Parents who are facing divorce or separation are usually most anxious about what will happen to their children. This post will explain how separation affects the residence of children and at what age a child is legally able to make decisions.
Oftentimes, a child might not choose the parent that would actually be in their best interest. For example, they might prefer to choose the ‘fun’ parent but this parent might be incapable/unwilling to provide the day-to-day care the child needs. What would happen in a situation like this?
What is the law around child custody in Alberta?
In the case of parents who are seeking a divorce, parenting arrangements (formerly known as “custody and access”) are governed by the Canadian Divorce Act. Where the parents are not married, or not seeking to divorce, the relevant law is Alberta’s Family Law Act.
The primary consideration under Canada’s Divorce Act and Alberta’s Family Law Act is the best interests of the child. This includes is the child’s physical, emotional and psychological safety, security and well-being.
The court can may also take into account the child’s own views and preferences. This is where the child might express a desire to live with one parent over the other.
What age should the child be before they get a say?
There is no set age.
Generally, the older the child then the more likely their opinion will be considered. This is because an older child will have maturity to understand the implications of their opinion.
It is important to note that just because a child’s wishes are taken into consideration does not mean they are making the final decision about who they want to live with. There are other factors which will also be considered.
Some case examples demonstrating when the child’s wishes have been takening into account include:
- In Albers v Albers (2011) ABQB 456, the court held that at the wishes of a 12 years old child should “definitely be considered” but the child’s wishes should not “predominate over all other factors”.
- In RM v JS (2013) ABCA 441, the court took into account a 10 year old child’s wishes.
However the individual child’s maturity will be considered, so these ages should not be seen as a blanket rule.

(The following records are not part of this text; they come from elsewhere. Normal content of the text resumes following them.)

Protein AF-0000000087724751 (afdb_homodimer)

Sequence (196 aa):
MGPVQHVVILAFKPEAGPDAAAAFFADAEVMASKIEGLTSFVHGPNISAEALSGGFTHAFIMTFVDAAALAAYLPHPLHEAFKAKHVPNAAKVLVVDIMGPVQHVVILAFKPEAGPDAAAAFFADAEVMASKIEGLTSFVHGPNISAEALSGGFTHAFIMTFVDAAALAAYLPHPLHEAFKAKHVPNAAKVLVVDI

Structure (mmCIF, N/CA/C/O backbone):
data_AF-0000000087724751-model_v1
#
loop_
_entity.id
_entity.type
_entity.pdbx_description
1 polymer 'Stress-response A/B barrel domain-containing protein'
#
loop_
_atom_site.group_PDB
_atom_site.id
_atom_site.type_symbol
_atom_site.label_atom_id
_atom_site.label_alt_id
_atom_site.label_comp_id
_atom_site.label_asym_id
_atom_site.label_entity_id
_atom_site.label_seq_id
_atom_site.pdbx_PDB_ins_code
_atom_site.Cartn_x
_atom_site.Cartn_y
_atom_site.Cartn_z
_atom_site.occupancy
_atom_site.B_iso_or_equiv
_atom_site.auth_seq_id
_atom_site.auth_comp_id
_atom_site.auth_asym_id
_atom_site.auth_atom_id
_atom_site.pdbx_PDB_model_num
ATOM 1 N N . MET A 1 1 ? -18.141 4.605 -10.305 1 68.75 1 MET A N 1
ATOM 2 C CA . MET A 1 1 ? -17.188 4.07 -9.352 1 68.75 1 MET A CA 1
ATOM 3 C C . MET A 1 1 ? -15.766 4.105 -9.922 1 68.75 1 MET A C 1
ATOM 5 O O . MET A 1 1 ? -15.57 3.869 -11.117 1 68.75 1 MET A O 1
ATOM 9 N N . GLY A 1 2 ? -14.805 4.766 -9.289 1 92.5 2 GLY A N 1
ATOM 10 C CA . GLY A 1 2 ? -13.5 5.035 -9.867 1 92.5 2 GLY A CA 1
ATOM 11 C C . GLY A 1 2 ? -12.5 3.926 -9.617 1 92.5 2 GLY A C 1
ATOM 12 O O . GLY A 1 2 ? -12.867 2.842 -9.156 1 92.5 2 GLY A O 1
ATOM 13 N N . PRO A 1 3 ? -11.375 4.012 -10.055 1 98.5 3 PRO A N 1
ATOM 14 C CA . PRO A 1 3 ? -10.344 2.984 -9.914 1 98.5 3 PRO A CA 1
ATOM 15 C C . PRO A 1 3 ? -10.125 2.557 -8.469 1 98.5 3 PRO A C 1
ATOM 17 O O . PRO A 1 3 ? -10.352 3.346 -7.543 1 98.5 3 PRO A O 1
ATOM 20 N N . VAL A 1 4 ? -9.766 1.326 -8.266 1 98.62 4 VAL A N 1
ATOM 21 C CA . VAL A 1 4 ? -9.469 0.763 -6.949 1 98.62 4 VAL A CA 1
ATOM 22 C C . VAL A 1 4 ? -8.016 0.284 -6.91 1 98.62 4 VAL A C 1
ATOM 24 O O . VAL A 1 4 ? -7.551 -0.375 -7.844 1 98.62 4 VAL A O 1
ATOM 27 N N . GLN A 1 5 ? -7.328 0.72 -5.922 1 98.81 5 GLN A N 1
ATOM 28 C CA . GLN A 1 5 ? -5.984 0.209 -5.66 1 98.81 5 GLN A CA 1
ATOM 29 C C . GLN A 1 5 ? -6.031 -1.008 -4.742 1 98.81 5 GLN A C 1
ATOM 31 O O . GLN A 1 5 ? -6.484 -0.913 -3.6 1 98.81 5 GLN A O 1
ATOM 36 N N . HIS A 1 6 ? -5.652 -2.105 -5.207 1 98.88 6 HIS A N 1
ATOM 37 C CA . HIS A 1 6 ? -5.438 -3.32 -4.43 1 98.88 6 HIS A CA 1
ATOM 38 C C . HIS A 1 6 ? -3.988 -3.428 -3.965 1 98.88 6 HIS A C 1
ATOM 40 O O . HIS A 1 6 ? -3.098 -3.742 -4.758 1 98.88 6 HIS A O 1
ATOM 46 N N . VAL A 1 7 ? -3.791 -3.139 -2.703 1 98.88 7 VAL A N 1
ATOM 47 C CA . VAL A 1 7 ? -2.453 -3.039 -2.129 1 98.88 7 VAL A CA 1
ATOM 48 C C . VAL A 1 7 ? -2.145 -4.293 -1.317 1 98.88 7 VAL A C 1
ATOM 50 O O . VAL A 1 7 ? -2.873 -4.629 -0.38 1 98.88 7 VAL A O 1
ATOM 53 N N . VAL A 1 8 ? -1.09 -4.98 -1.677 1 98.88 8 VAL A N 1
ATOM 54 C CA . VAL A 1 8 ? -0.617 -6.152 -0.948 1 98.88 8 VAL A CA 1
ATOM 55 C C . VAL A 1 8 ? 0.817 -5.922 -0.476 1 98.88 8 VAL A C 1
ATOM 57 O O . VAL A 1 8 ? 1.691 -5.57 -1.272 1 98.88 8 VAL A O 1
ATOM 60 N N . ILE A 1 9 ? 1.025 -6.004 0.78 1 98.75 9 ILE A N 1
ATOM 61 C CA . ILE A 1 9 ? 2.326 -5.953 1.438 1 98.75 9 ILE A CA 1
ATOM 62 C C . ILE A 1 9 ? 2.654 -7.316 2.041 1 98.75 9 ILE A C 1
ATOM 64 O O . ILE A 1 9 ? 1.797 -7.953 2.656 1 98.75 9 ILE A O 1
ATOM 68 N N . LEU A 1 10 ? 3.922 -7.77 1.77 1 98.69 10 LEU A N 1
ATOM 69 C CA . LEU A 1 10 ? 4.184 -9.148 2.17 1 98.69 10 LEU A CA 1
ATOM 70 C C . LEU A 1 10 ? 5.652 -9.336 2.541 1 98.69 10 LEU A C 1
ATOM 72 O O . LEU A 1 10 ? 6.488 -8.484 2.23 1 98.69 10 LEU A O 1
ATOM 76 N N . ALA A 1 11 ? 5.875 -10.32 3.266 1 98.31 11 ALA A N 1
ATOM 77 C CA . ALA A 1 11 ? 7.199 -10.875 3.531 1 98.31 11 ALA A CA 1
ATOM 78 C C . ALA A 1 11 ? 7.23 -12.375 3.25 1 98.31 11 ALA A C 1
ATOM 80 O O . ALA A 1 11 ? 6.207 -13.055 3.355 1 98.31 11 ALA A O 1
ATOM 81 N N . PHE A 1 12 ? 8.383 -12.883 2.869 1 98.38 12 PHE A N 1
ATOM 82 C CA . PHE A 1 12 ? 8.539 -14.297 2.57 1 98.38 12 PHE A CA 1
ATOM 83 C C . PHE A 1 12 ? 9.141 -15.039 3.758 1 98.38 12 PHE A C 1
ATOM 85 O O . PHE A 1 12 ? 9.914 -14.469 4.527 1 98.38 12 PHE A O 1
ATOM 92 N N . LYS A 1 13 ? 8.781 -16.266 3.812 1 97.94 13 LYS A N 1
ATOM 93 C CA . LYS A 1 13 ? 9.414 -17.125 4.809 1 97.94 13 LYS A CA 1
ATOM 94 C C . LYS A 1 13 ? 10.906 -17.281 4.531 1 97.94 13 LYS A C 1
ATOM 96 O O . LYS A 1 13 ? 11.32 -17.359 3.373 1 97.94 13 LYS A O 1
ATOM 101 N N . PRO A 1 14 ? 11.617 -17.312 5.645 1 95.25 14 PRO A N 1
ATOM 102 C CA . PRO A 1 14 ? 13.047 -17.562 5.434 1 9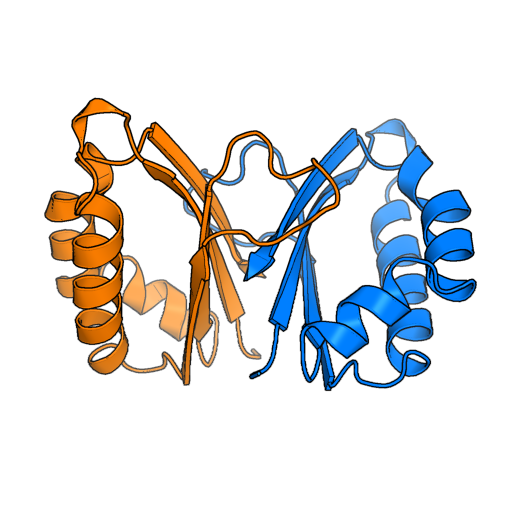5.25 14 PRO A CA 1
ATOM 103 C C . PRO A 1 14 ? 13.312 -18.828 4.629 1 95.25 14 PRO A C 1
ATOM 105 O O . PRO A 1 14 ? 14.234 -18.875 3.812 1 95.25 14 PRO A O 1
ATOM 108 N N . GLU A 1 15 ? 12.531 -19.844 4.707 1 96.75 15 GLU A N 1
ATOM 109 C CA . GLU A 1 15 ? 12.734 -21.156 4.098 1 96.75 15 GLU A CA 1
ATOM 110 C C . GLU A 1 15 ? 12.328 -21.156 2.625 1 96.75 15 GLU A C 1
ATOM 112 O O . GLU A 1 15 ? 12.633 -22.094 1.889 1 96.75 15 GLU A O 1
ATOM 117 N N . ALA A 1 16 ? 11.641 -20.125 2.199 1 95.81 16 ALA A N 1
ATOM 118 C CA . ALA A 1 16 ? 11.203 -20.047 0.809 1 95.81 16 ALA A CA 1
ATOM 119 C C . ALA A 1 16 ? 12.383 -19.891 -0.138 1 95.81 16 ALA A C 1
ATOM 121 O O . ALA A 1 16 ? 12.289 -20.219 -1.322 1 95.81 16 ALA A O 1
ATOM 122 N N . GLY A 1 17 ? 13.555 -19.328 0.389 1 92.06 17 GLY A N 1
ATOM 123 C CA . GLY A 1 17 ? 14.766 -19.203 -0.397 1 92.06 17 GLY A CA 1
ATOM 124 C C . GLY A 1 17 ? 14.859 -17.875 -1.142 1 92.06 17 GLY A C 1
ATOM 125 O O . GLY A 1 17 ? 13.883 -17.125 -1.188 1 92.06 17 GLY A O 1
ATOM 126 N N . PRO A 1 18 ? 15.992 -17.609 -1.739 1 88.12 18 PRO A N 1
ATOM 127 C CA . PRO A 1 18 ? 16.281 -16.297 -2.301 1 88.12 18 PRO A CA 1
ATOM 128 C C . PRO A 1 18 ? 15.539 -16.031 -3.609 1 88.12 18 PRO A C 1
ATOM 130 O O . PRO A 1 18 ? 15.422 -14.883 -4.039 1 88.12 18 PRO A O 1
ATOM 133 N N . ASP A 1 19 ? 14.969 -17.109 -4.164 1 95.38 19 ASP A N 1
ATOM 134 C CA . ASP A 1 19 ? 14.32 -16.953 -5.465 1 95.38 19 ASP A CA 1
ATOM 135 C C . ASP A 1 19 ? 12.812 -16.781 -5.312 1 95.38 19 ASP A C 1
ATOM 137 O O . ASP A 1 19 ? 12.109 -16.516 -6.293 1 95.38 19 ASP A O 1
ATOM 141 N N . ALA A 1 20 ? 12.328 -16.938 -4.164 1 97.19 20 ALA A N 1
ATOM 142 C CA . ALA A 1 20 ? 10.883 -16.938 -3.947 1 97.19 20 ALA A CA 1
ATOM 143 C C . ALA A 1 20 ? 10.25 -15.633 -4.406 1 97.19 20 ALA A C 1
ATOM 145 O O . ALA A 1 20 ? 9.227 -15.641 -5.098 1 97.19 20 ALA A O 1
ATOM 146 N N . ALA A 1 21 ? 10.859 -14.578 -4.062 1 97.62 21 ALA A N 1
ATOM 147 C CA . ALA A 1 21 ? 10.32 -13.273 -4.441 1 97.62 21 ALA A CA 1
ATOM 148 C C . ALA A 1 21 ? 10.336 -13.094 -5.957 1 97.62 21 ALA A C 1
ATOM 150 O O . ALA A 1 21 ? 9.359 -12.625 -6.543 1 97.62 21 ALA A O 1
ATOM 151 N N . ALA A 1 22 ? 11.438 -13.453 -6.535 1 97.69 22 ALA A N 1
ATOM 152 C CA . ALA A 1 22 ? 11.555 -13.32 -7.984 1 97.69 22 ALA A CA 1
ATOM 153 C C . ALA A 1 22 ? 10.5 -14.156 -8.703 1 97.69 22 ALA A C 1
ATOM 155 O O . ALA A 1 22 ? 9.852 -13.672 -9.633 1 97.69 22 ALA A O 1
ATOM 156 N N . ALA A 1 23 ? 10.328 -15.398 -8.273 1 98.25 23 ALA A N 1
ATOM 157 C CA . ALA A 1 23 ? 9.32 -16.266 -8.867 1 98.25 23 ALA A CA 1
ATOM 158 C C . ALA A 1 23 ? 7.914 -15.719 -8.648 1 98.25 23 ALA A C 1
ATOM 160 O O . ALA A 1 23 ? 7.078 -15.742 -9.555 1 98.25 23 ALA A O 1
ATOM 161 N N . PHE A 1 24 ? 7.668 -15.242 -7.492 1 98.69 24 PHE A N 1
ATOM 162 C CA . PHE A 1 24 ? 6.391 -14.641 -7.125 1 98.69 24 PHE A CA 1
ATOM 163 C C . PHE A 1 24 ? 6.031 -13.508 -8.078 1 98.69 24 PHE A C 1
ATOM 165 O O . PHE A 1 24 ? 4.965 -13.516 -8.688 1 98.69 24 PHE A O 1
ATOM 172 N N . PHE A 1 25 ? 6.926 -12.586 -8.273 1 98.5 25 PHE A N 1
ATOM 173 C CA . PHE A 1 25 ? 6.598 -11.375 -9.016 1 98.5 25 PHE A CA 1
ATOM 174 C C . PHE A 1 25 ? 6.602 -11.641 -10.516 1 98.5 25 PHE A C 1
ATOM 176 O O . PHE A 1 25 ? 5.824 -11.047 -11.266 1 98.5 25 PHE A O 1
ATOM 183 N N . ALA A 1 26 ? 7.469 -12.602 -10.977 1 98.5 26 ALA A N 1
ATOM 184 C CA . ALA A 1 26 ? 7.387 -13.016 -12.375 1 98.5 26 ALA A CA 1
ATOM 185 C C . ALA A 1 26 ? 6.012 -13.586 -12.695 1 98.5 26 ALA A C 1
ATOM 187 O O . ALA A 1 26 ? 5.395 -13.211 -13.695 1 98.5 26 ALA A O 1
ATOM 188 N N . ASP A 1 27 ? 5.52 -14.438 -11.82 1 98.75 27 ASP A N 1
ATOM 189 C CA . ASP A 1 27 ? 4.203 -15.039 -12.023 1 98.75 27 ASP A CA 1
ATOM 190 C C . ASP A 1 27 ? 3.096 -13.992 -11.875 1 98.75 27 ASP A C 1
ATOM 192 O O . ASP A 1 27 ? 2.094 -14.039 -12.594 1 98.75 27 ASP A O 1
ATOM 196 N N . ALA A 1 28 ? 3.275 -13.086 -10.938 1 98.81 28 ALA A N 1
ATOM 197 C CA . ALA A 1 28 ? 2.287 -12.023 -10.742 1 98.81 28 ALA A CA 1
ATOM 198 C C . ALA A 1 28 ? 2.172 -11.148 -11.992 1 98.81 28 ALA A C 1
ATOM 200 O O . ALA A 1 28 ? 1.072 -10.742 -12.367 1 98.81 28 ALA A O 1
ATOM 201 N N . GLU A 1 29 ? 3.326 -10.82 -12.594 1 98.62 29 GLU A N 1
ATOM 202 C CA . GLU A 1 29 ? 3.32 -10.023 -13.82 1 98.62 29 GLU A CA 1
ATOM 203 C C . GLU A 1 29 ? 2.562 -10.734 -14.938 1 98.62 29 GLU A C 1
ATOM 205 O O . GLU A 1 29 ? 1.767 -10.117 -15.641 1 98.62 29 GLU A O 1
ATOM 210 N N . VAL A 1 30 ? 2.809 -12.016 -15.055 1 98.69 30 VAL A N 1
ATOM 211 C CA . VAL A 1 30 ? 2.125 -12.812 -16.078 1 98.69 30 VAL A CA 1
ATOM 212 C C . VAL A 1 30 ? 0.625 -12.828 -15.797 1 98.69 30 VAL A C 1
ATOM 214 O O . VAL A 1 30 ? -0.182 -12.578 -16.688 1 98.69 30 VAL A O 1
ATOM 217 N N . MET A 1 31 ? 0.231 -13.062 -14.578 1 98.75 31 MET A N 1
ATOM 218 C CA . MET A 1 31 ? -1.179 -13.078 -14.195 1 98.75 31 MET A CA 1
ATOM 219 C C . MET A 1 31 ? -1.832 -11.727 -14.477 1 98.75 31 MET A C 1
ATOM 221 O O . MET A 1 31 ? -2.9 -11.664 -15.086 1 98.75 31 MET A O 1
ATOM 225 N N . ALA A 1 32 ? -1.149 -10.672 -13.992 1 98.69 32 ALA A N 1
ATOM 226 C CA . ALA A 1 32 ? -1.694 -9.32 -14.125 1 98.69 32 ALA A CA 1
ATOM 227 C C . ALA A 1 32 ? -1.987 -8.992 -15.586 1 98.69 32 ALA A C 1
ATOM 229 O O . ALA A 1 32 ? -2.963 -8.297 -15.891 1 98.69 32 ALA A O 1
ATOM 230 N N . SER A 1 33 ? -1.169 -9.492 -16.516 1 98.5 33 SER A N 1
ATOM 231 C CA . SER A 1 33 ? -1.31 -9.188 -17.938 1 98.5 33 SER A CA 1
ATOM 232 C C . SER A 1 33 ? -2.541 -9.867 -18.516 1 98.5 33 SER A C 1
ATOM 234 O O . SER A 1 33 ? -2.969 -9.539 -19.625 1 98.5 33 SER A O 1
ATOM 236 N N . LYS A 1 34 ? -3.201 -10.75 -17.75 1 98.69 34 LYS A N 1
ATOM 237 C CA . LYS A 1 34 ? -4.297 -11.555 -18.281 1 98.69 34 LYS A CA 1
ATOM 238 C C . LYS A 1 34 ? -5.617 -11.203 -17.594 1 98.69 34 LYS A C 1
ATOM 240 O O . LYS A 1 34 ? -6.652 -11.797 -17.891 1 98.69 34 LYS A O 1
ATOM 245 N N . ILE A 1 35 ? -5.617 -10.297 -16.656 1 98.75 35 ILE A N 1
ATOM 246 C CA . ILE A 1 35 ? -6.797 -9.961 -15.875 1 98.75 35 ILE A CA 1
ATOM 247 C C . ILE A 1 35 ? -7.512 -8.766 -16.5 1 98.75 35 ILE A C 1
ATOM 249 O O . ILE A 1 35 ? -6.938 -7.676 -16.609 1 98.75 35 ILE A O 1
ATOM 253 N N . GLU A 1 36 ? -8.68 -8.938 -16.938 1 98.25 36 GLU A N 1
ATOM 254 C CA . GLU A 1 36 ? -9.492 -7.844 -17.484 1 98.25 36 GLU A CA 1
ATOM 255 C C . GLU A 1 36 ? -9.773 -6.793 -16.406 1 98.25 36 GLU A C 1
ATOM 257 O O . GLU A 1 36 ? -10.094 -7.133 -15.273 1 98.25 36 GLU A O 1
ATOM 262 N N . GLY A 1 37 ? -9.633 -5.516 -16.797 1 98.44 37 GLY A N 1
ATOM 263 C CA . GLY A 1 37 ? -9.961 -4.43 -15.891 1 98.44 37 GLY A CA 1
ATOM 264 C C . GLY A 1 37 ? -8.805 -4.039 -14.992 1 98.44 37 GLY A C 1
ATOM 265 O O . GLY A 1 37 ? -8.906 -3.074 -14.234 1 98.44 37 GLY A O 1
ATOM 266 N N . LEU A 1 38 ? -7.734 -4.82 -14.953 1 98.75 38 LEU A N 1
ATOM 267 C CA . LEU A 1 38 ? -6.5 -4.43 -14.281 1 98.75 38 LEU A CA 1
ATOM 268 C C . LEU A 1 38 ? -5.68 -3.488 -15.156 1 98.75 38 LEU A C 1
ATOM 270 O O . LEU A 1 38 ? -5.27 -3.859 -16.25 1 98.75 38 LEU A O 1
ATOM 274 N N . THR A 1 39 ? -5.469 -2.279 -14.703 1 98.5 39 THR A N 1
ATOM 275 C CA . THR A 1 39 ? -4.926 -1.255 -15.586 1 98.5 39 THR A CA 1
ATOM 276 C C . THR A 1 39 ? -3.463 -0.971 -15.25 1 98.5 39 THR A C 1
ATOM 278 O O . THR A 1 39 ? -2.744 -0.362 -16.047 1 98.5 39 THR A O 1
ATOM 281 N N . SER A 1 40 ? -3.084 -1.381 -14.117 1 98.56 40 SER A N 1
ATOM 282 C CA . SER A 1 40 ? -1.702 -1.146 -13.711 1 98.56 40 SER A CA 1
ATOM 283 C C . SER A 1 40 ? -1.248 -2.166 -12.672 1 98.56 40 SER A C 1
ATOM 285 O O . SER A 1 40 ? -2.047 -2.615 -11.852 1 98.56 40 SER A O 1
ATOM 287 N N . PHE A 1 41 ? -0.02 -2.553 -12.758 1 98.75 41 PHE A N 1
ATOM 288 C CA . PHE A 1 41 ? 0.657 -3.414 -11.797 1 98.75 41 PHE A CA 1
ATOM 289 C C . PHE A 1 41 ? 2.053 -2.889 -11.492 1 98.75 41 PHE A C 1
ATOM 291 O O . PHE A 1 41 ? 2.91 -2.83 -12.375 1 98.75 41 PHE A O 1
ATOM 298 N N . VAL A 1 42 ? 2.268 -2.445 -10.25 1 98.56 42 VAL A N 1
ATOM 299 C CA . VAL A 1 42 ? 3.572 -1.975 -9.789 1 98.56 42 VAL A CA 1
ATOM 300 C C . VAL A 1 42 ? 4.008 -2.77 -8.562 1 98.56 42 VAL A C 1
ATOM 302 O O . VAL A 1 42 ? 3.184 -3.105 -7.707 1 98.56 42 VAL A O 1
ATOM 305 N N . HIS A 1 43 ? 5.277 -3.094 -8.508 1 98.62 43 HIS A N 1
ATOM 306 C CA . HIS A 1 43 ? 5.762 -3.922 -7.406 1 98.62 43 HIS A CA 1
ATOM 307 C C . HIS A 1 43 ? 7.25 -3.688 -7.156 1 98.62 43 HIS A C 1
ATOM 309 O O . HIS A 1 43 ? 7.926 -3.051 -7.969 1 98.62 43 HIS A O 1
ATOM 315 N N . GLY A 1 44 ? 7.742 -4.152 -6.031 1 97.75 44 GLY A N 1
ATOM 316 C CA . GLY A 1 44 ? 9.172 -4.176 -5.766 1 97.75 44 GLY A CA 1
ATOM 317 C C . GLY A 1 44 ? 9.5 -4.418 -4.305 1 97.75 44 GLY A C 1
ATOM 318 O O . GLY A 1 44 ? 8.602 -4.512 -3.467 1 97.75 44 GLY A O 1
ATOM 319 N N . PRO A 1 45 ? 10.797 -4.641 -4.062 1 97.75 45 PRO A N 1
ATOM 320 C CA . PRO A 1 45 ? 11.234 -4.633 -2.668 1 97.75 45 PRO A CA 1
ATOM 321 C C . PRO A 1 45 ? 11.031 -3.277 -1.991 1 97.75 45 PRO A C 1
ATOM 323 O O . PRO A 1 45 ? 11.055 -2.24 -2.658 1 97.75 45 PRO A O 1
ATOM 326 N N . ASN A 1 46 ? 10.711 -3.352 -0.682 1 98 46 ASN A N 1
ATOM 327 C CA . ASN A 1 46 ? 10.617 -2.121 0.099 1 98 46 ASN A CA 1
ATOM 328 C C . ASN A 1 46 ? 11.953 -1.381 0.136 1 98 46 ASN A C 1
ATOM 330 O O . ASN A 1 46 ? 12.969 -1.948 0.532 1 98 46 ASN A O 1
ATOM 334 N N . ILE A 1 47 ? 11.922 -0.081 -0.205 1 96.69 47 ILE A N 1
ATOM 335 C CA . ILE A 1 47 ? 13.148 0.717 -0.197 1 96.69 47 ILE A CA 1
ATOM 336 C C . ILE A 1 47 ? 13.023 1.839 0.832 1 96.69 47 ILE A C 1
ATOM 338 O O . ILE A 1 47 ? 13.844 2.76 0.855 1 96.69 47 ILE A O 1
ATOM 342 N N . SER A 1 48 ? 11.961 1.788 1.598 1 95.38 48 SER A N 1
ATOM 343 C CA . SER A 1 48 ? 11.711 2.867 2.547 1 95.38 48 SER A CA 1
ATOM 344 C C . SER A 1 48 ? 12.836 2.979 3.568 1 95.38 48 SER A C 1
ATOM 346 O O . SER A 1 48 ? 13.289 1.969 4.113 1 95.38 48 SER A O 1
ATOM 348 N N . ALA A 1 49 ? 13.211 4.215 3.902 1 87.88 49 ALA A N 1
ATOM 349 C CA . ALA A 1 49 ? 14.234 4.496 4.91 1 87.88 49 ALA A CA 1
ATOM 350 C C . ALA A 1 49 ? 13.602 4.75 6.273 1 87.88 49 ALA A C 1
ATOM 352 O O . ALA A 1 49 ? 14.305 4.941 7.266 1 87.88 49 ALA A O 1
ATOM 353 N N . GLU A 1 50 ? 12.273 4.738 6.492 1 87.62 50 GLU A N 1
ATOM 354 C CA . GLU A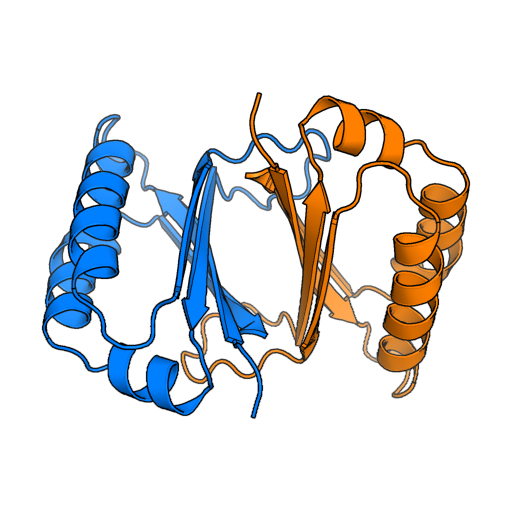 1 50 ? 11.555 5.223 7.672 1 87.62 50 GLU A CA 1
ATOM 355 C C . GLU A 1 50 ? 11.461 4.137 8.742 1 87.62 50 GLU A C 1
ATOM 357 O O . GLU A 1 50 ? 10.969 4.387 9.844 1 87.62 50 GLU A O 1
ATOM 362 N N . ALA A 1 51 ? 11.883 2.969 8.562 1 90.38 51 ALA A N 1
ATOM 363 C CA . ALA A 1 51 ? 11.852 1.863 9.516 1 90.38 51 ALA A CA 1
ATOM 364 C C . ALA A 1 51 ? 10.438 1.607 10.008 1 90.38 51 ALA A C 1
ATOM 366 O O . ALA A 1 51 ? 10.227 1.321 11.195 1 90.38 51 ALA A O 1
ATOM 367 N N . LEU A 1 52 ? 9.414 1.786 9.234 1 96.19 52 LEU A N 1
ATOM 368 C CA . LEU A 1 52 ? 8.016 1.602 9.602 1 96.19 52 LEU A CA 1
ATOM 369 C C . LEU A 1 52 ? 7.375 0.491 8.773 1 96.19 52 LEU A C 1
ATOM 371 O O . LEU A 1 52 ? 6.172 0.519 8.516 1 96.19 52 LEU A O 1
ATOM 375 N N . SER A 1 53 ? 8.125 -0.449 8.297 1 96.94 53 SER A N 1
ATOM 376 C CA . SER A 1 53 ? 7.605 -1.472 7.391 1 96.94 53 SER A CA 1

From the age of 18, the child will legally become an adult and then has the legal freedom and right to decide where they live.
How are the child’s opinions taken into consideration?
Parents are discouraged from soliciting opinion evidence from their children. This viewed dimly by the Courts as a parent drawing the child into the litigation to pick sides; a practice that is most often viewed to be contrary to the child’s best interest.
Children like to please their parents and will often tell each parent what they believe that parent wants to hear. For this reason, evidence tendered by the parents about the wishes of their child, which is often conflicting with the evidence of the other parent, is seldom given much weight. Accordingly, other manners of introducing children’s parenting opinion evidence have been adopted by our Courts.
There are two main ways that a child’s evidence of his or her parenting preferences can be considered in evidence: through the child’s own lawyer who is appointed by the Court or through a Voice of the Child Report tendered through a psychologist.
The parents can (and should!) discuss the situation with their child. This is a challenging and difficult time for everyone.
Asking your child for their opinion does not mean that you’re asking them to take sides. You can also consider arranging a “Voice of the child report” where a social worker or legal adviser speaks to your child and prepares a report.
What about extenuating circumstances?
In some circumstances, it might not be appropriate to take into account the child’s opinion. For example, where there has been family violence, abuse or criminal behaviour.